Quality matters more than quantity. Each example should demonstrate exactly the behaviour you want. Remove duplicates, fix formatting errors, and remove examples where the "correct" output is ambiguous.

PEFT Library: Practical Implementation

Hugging Face's peft library makes LoRA training straightforward:

from peft import get_peft_model, LoraConfig, TaskType
from transformers import AutoModelForCausalLM

model = AutoModelForCausalLM.from_pretrained("meta-llama/Llama-3.1-8B-Instruct")

lora_config = LoraConfig(
    r=16,
    lora_alpha=32,
    target_modules="all-linear",
    lora_dropout=0.05,
    task_type=TaskType.CAUSAL_LM,
)

model = get_peft_model(model, lora_config)
model.print_trainable_parameters()
# trainable params: 83,886,080 || all params: 8,030,261,248 || trainable%: 1.04%

Merging Adapters for Deployment

After training, you have a base model + adapter weights. For production deployment, you typically merge the adapter into the base model:

from peft import PeftModel

# Load base + adapter
model = AutoModelForCausalLM.from_pretrained(base_model_id)
model = PeftModel.from_pretrained(model, adapter_path)

# Merge and save
model = model.merge_and_unload()
model.save_pretrained("./merged-model")
# Convert to GGUF with llama.cpp for Ollama deployment

The merged model behaves identically to the adapter-augmented version but runs with standard inference tools without needing the adapter loaded separately. Can then be quantised to GGUF for Ollama deployment.

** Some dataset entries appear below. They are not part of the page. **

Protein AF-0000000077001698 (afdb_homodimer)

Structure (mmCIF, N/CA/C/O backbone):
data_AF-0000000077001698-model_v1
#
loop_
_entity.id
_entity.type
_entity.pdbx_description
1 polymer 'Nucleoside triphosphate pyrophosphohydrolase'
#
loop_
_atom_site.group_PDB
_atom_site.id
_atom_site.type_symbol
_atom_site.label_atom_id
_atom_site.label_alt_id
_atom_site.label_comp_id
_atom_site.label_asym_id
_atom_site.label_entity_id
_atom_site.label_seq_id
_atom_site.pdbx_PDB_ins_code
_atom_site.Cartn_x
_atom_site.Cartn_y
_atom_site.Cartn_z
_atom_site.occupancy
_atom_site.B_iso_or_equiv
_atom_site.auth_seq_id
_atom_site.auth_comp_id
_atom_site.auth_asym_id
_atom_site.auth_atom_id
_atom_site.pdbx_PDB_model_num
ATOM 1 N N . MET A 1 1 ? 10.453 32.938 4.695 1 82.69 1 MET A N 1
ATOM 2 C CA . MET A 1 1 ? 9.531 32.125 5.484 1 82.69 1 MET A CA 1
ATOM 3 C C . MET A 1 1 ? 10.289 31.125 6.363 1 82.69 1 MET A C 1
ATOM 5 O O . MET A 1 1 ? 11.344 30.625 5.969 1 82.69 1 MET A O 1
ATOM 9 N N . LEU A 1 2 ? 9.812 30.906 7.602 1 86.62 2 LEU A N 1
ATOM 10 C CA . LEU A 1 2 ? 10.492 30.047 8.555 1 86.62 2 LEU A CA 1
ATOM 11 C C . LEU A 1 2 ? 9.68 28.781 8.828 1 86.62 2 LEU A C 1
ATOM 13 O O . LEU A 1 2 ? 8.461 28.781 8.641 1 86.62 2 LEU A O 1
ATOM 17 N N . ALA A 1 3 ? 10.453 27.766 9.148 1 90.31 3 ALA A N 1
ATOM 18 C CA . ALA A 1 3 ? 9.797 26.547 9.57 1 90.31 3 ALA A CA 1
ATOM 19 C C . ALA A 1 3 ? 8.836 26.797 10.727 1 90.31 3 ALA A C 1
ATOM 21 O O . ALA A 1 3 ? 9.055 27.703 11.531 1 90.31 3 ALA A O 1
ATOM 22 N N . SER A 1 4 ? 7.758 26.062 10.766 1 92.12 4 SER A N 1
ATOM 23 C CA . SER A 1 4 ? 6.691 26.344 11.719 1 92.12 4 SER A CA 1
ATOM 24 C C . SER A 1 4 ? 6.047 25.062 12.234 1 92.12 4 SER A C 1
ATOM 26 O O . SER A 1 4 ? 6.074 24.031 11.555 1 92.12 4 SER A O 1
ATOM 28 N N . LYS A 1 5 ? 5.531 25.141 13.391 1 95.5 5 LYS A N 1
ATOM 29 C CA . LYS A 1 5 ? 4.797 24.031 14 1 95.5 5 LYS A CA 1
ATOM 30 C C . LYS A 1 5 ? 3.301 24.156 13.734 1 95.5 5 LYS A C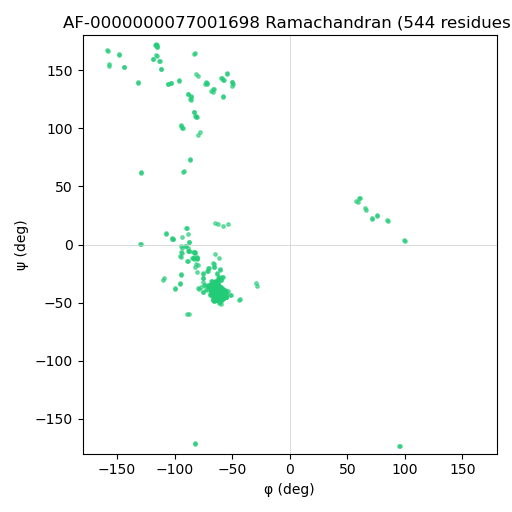 1
ATOM 32 O O . LYS A 1 5 ? 2.527 23.266 14.102 1 95.5 5 LYS A O 1
ATOM 37 N N . ASP A 1 6 ? 2.947 25.219 13.18 1 96.19 6 ASP A N 1
ATOM 38 C CA . ASP A 1 6 ? 1.54 25.5 12.906 1 96.19 6 ASP A CA 1
ATOM 39 C C . ASP A 1 6 ? 1.106 24.891 11.578 1 96.19 6 ASP A C 1
ATOM 41 O O . ASP A 1 6 ? 1.628 25.266 10.523 1 96.19 6 ASP A O 1
ATOM 45 N N . ILE A 1 7 ? 0.101 24.094 11.57 1 97.75 7 ILE A N 1
ATOM 46 C CA . ILE A 1 7 ? -0.383 23.391 10.391 1 97.75 7 ILE A CA 1
ATOM 47 C C . ILE A 1 7 ? -0.847 24.391 9.344 1 97.75 7 ILE A C 1
ATOM 49 O O . ILE A 1 7 ? -0.731 24.156 8.141 1 97.75 7 ILE A O 1
ATOM 53 N N . ASN A 1 8 ? -1.335 25.547 9.758 1 97.25 8 ASN A N 1
ATOM 54 C CA . ASN A 1 8 ? -1.782 26.562 8.828 1 97.25 8 ASN A CA 1
ATOM 55 C C . ASN A 1 8 ? -0.629 27.094 7.977 1 97.25 8 ASN A C 1
ATOM 57 O O . ASN A 1 8 ? -0.828 27.469 6.824 1 97.25 8 ASN A O 1
ATOM 61 N N . ASP A 1 9 ? 0.508 27.109 8.555 1 97.44 9 ASP A N 1
ATOM 62 C CA . ASP A 1 9 ? 1.677 27.516 7.777 1 97.44 9 ASP A CA 1
ATOM 63 C C . ASP A 1 9 ? 2.002 26.5 6.691 1 97.44 9 ASP A C 1
ATOM 65 O O . ASP A 1 9 ? 2.434 26.859 5.598 1 97.44 9 ASP A O 1
ATOM 69 N N . LEU A 1 10 ? 1.87 25.203 7.039 1 97.94 10 LEU A N 1
ATOM 70 C CA . LEU A 1 10 ? 2.061 24.188 6.016 1 97.94 10 LEU A CA 1
ATOM 71 C C . LEU A 1 10 ? 1.07 24.375 4.871 1 97.94 10 LEU A C 1
ATOM 73 O O . LEU A 1 10 ? 1.444 24.281 3.701 1 97.94 10 LEU A O 1
ATOM 77 N N . ILE A 1 11 ? -0.192 24.656 5.211 1 98.12 11 ILE A N 1
ATOM 78 C CA . ILE A 1 11 ? -1.235 24.875 4.215 1 98.12 11 ILE A CA 1
ATOM 79 C C . ILE A 1 11 ?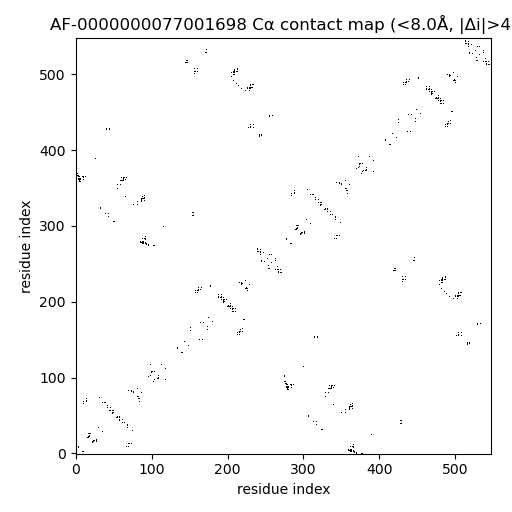 -0.861 26.062 3.334 1 98.12 11 ILE A C 1
ATOM 81 O O . ILE A 1 11 ? -0.983 26 2.109 1 98.12 11 ILE A O 1
ATOM 85 N N . THR A 1 12 ? -0.378 27.078 3.971 1 97.38 12 THR A N 1
ATOM 86 C CA . THR A 1 12 ? 0.035 28.281 3.26 1 97.38 12 THR A CA 1
ATOM 87 C C . THR A 1 12 ? 1.208 27.984 2.33 1 97.38 12 THR A C 1
ATOM 89 O O . THR A 1 12 ? 1.234 28.453 1.188 1 97.38 12 THR A O 1
ATOM 92 N N . ILE A 1 13 ? 2.166 27.281 2.832 1 96.81 13 ILE A N 1
ATOM 93 C CA . ILE A 1 13 ? 3.348 26.922 2.061 1 96.81 13 ILE A CA 1
ATOM 94 C C . ILE A 1 13 ? 2.928 26.203 0.782 1 96.81 13 ILE A C 1
ATOM 96 O O . ILE A 1 13 ? 3.412 26.516 -0.306 1 96.81 13 ILE A O 1
ATOM 100 N N . ILE A 1 14 ? 2.014 25.266 0.864 1 97.5 14 ILE A N 1
ATOM 101 C CA . ILE A 1 14 ? 1.583 24.5 -0.298 1 97.5 14 ILE A CA 1
ATOM 102 C C . ILE A 1 14 ? 0.834 25.406 -1.271 1 97.5 14 ILE A C 1
ATOM 104 O O . ILE A 1 14 ? 0.988 25.281 -2.488 1 97.5 14 ILE A O 1
ATOM 108 N N . SER A 1 15 ? 0.035 26.328 -0.717 1 96.69 15 SER A N 1
ATOM 109 C CA . SER A 1 15 ? -0.655 27.297 -1.562 1 96.69 15 SER A CA 1
ATOM 110 C C . SER A 1 15 ? 0.335 28.141 -2.348 1 96.69 15 SER A C 1
ATOM 112 O O . SER A 1 15 ? 0.109 28.453 -3.521 1 96.69 15 SER A O 1
ATOM 114 N N . ILE A 1 16 ? 1.39 28.547 -1.687 1 95.81 16 ILE A N 1
ATOM 115 C CA . ILE A 1 16 ? 2.426 29.344 -2.328 1 95.81 16 ILE A CA 1
ATOM 116 C C . ILE A 1 16 ? 3.104 28.531 -3.426 1 95.81 16 ILE A C 1
ATOM 118 O O . ILE A 1 16 ? 3.314 29.016 -4.535 1 95.81 16 ILE A O 1
ATOM 122 N N . LEU A 1 17 ? 3.445 27.297 -3.121 1 95.44 17 LEU A N 1
ATOM 123 C CA . LEU A 1 17 ? 4.133 26.422 -4.074 1 95.44 17 LEU A CA 1
ATOM 124 C C . LEU A 1 17 ? 3.27 26.188 -5.309 1 95.44 17 LEU A C 1
ATOM 126 O O . LEU A 1 17 ? 3.791 26.047 -6.418 1 95.44 17 LEU A O 1
ATOM 130 N N . ARG A 1 18 ? 1.91 26.234 -5.16 1 96.31 18 ARG A N 1
ATOM 131 C CA . ARG A 1 18 ? 1.026 25.906 -6.273 1 96.31 18 ARG A CA 1
ATOM 132 C C . ARG A 1 18 ? 0.47 27.156 -6.93 1 96.31 18 ARG A C 1
ATOM 134 O O . ARG A 1 18 ? -0.415 27.078 -7.781 1 96.31 18 ARG A O 1
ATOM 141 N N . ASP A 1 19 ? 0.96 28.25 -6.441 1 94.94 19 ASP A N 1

Axolotl: Community Fine-Tuning Framework

Axolotl is the most popular open-source QLoRA training framework in the community:

YAML-based configuration (no custom training code needed)
Supports LoRA, QLoRA, full fine-tuning
Multiple dataset format support (Alpaca, ShareGPT, Axolotl format)
Multi-GPU training via DeepSpeed/FSDP
Integration with Weights & Biases for training monitoring

Checklist: Do You Understand This?

What is the core insight behind LoRA — what does "low-rank adaptation" mean?
How does QLoRA reduce VRAM requirements compared to standard LoRA?
What are the r and target_modules parameters and how do you choose them?
What does "merging adapters" mean and why do you do it before deployment?
What tool is commonly used for community LoRA/QLoRA fine-tuning with YAML config?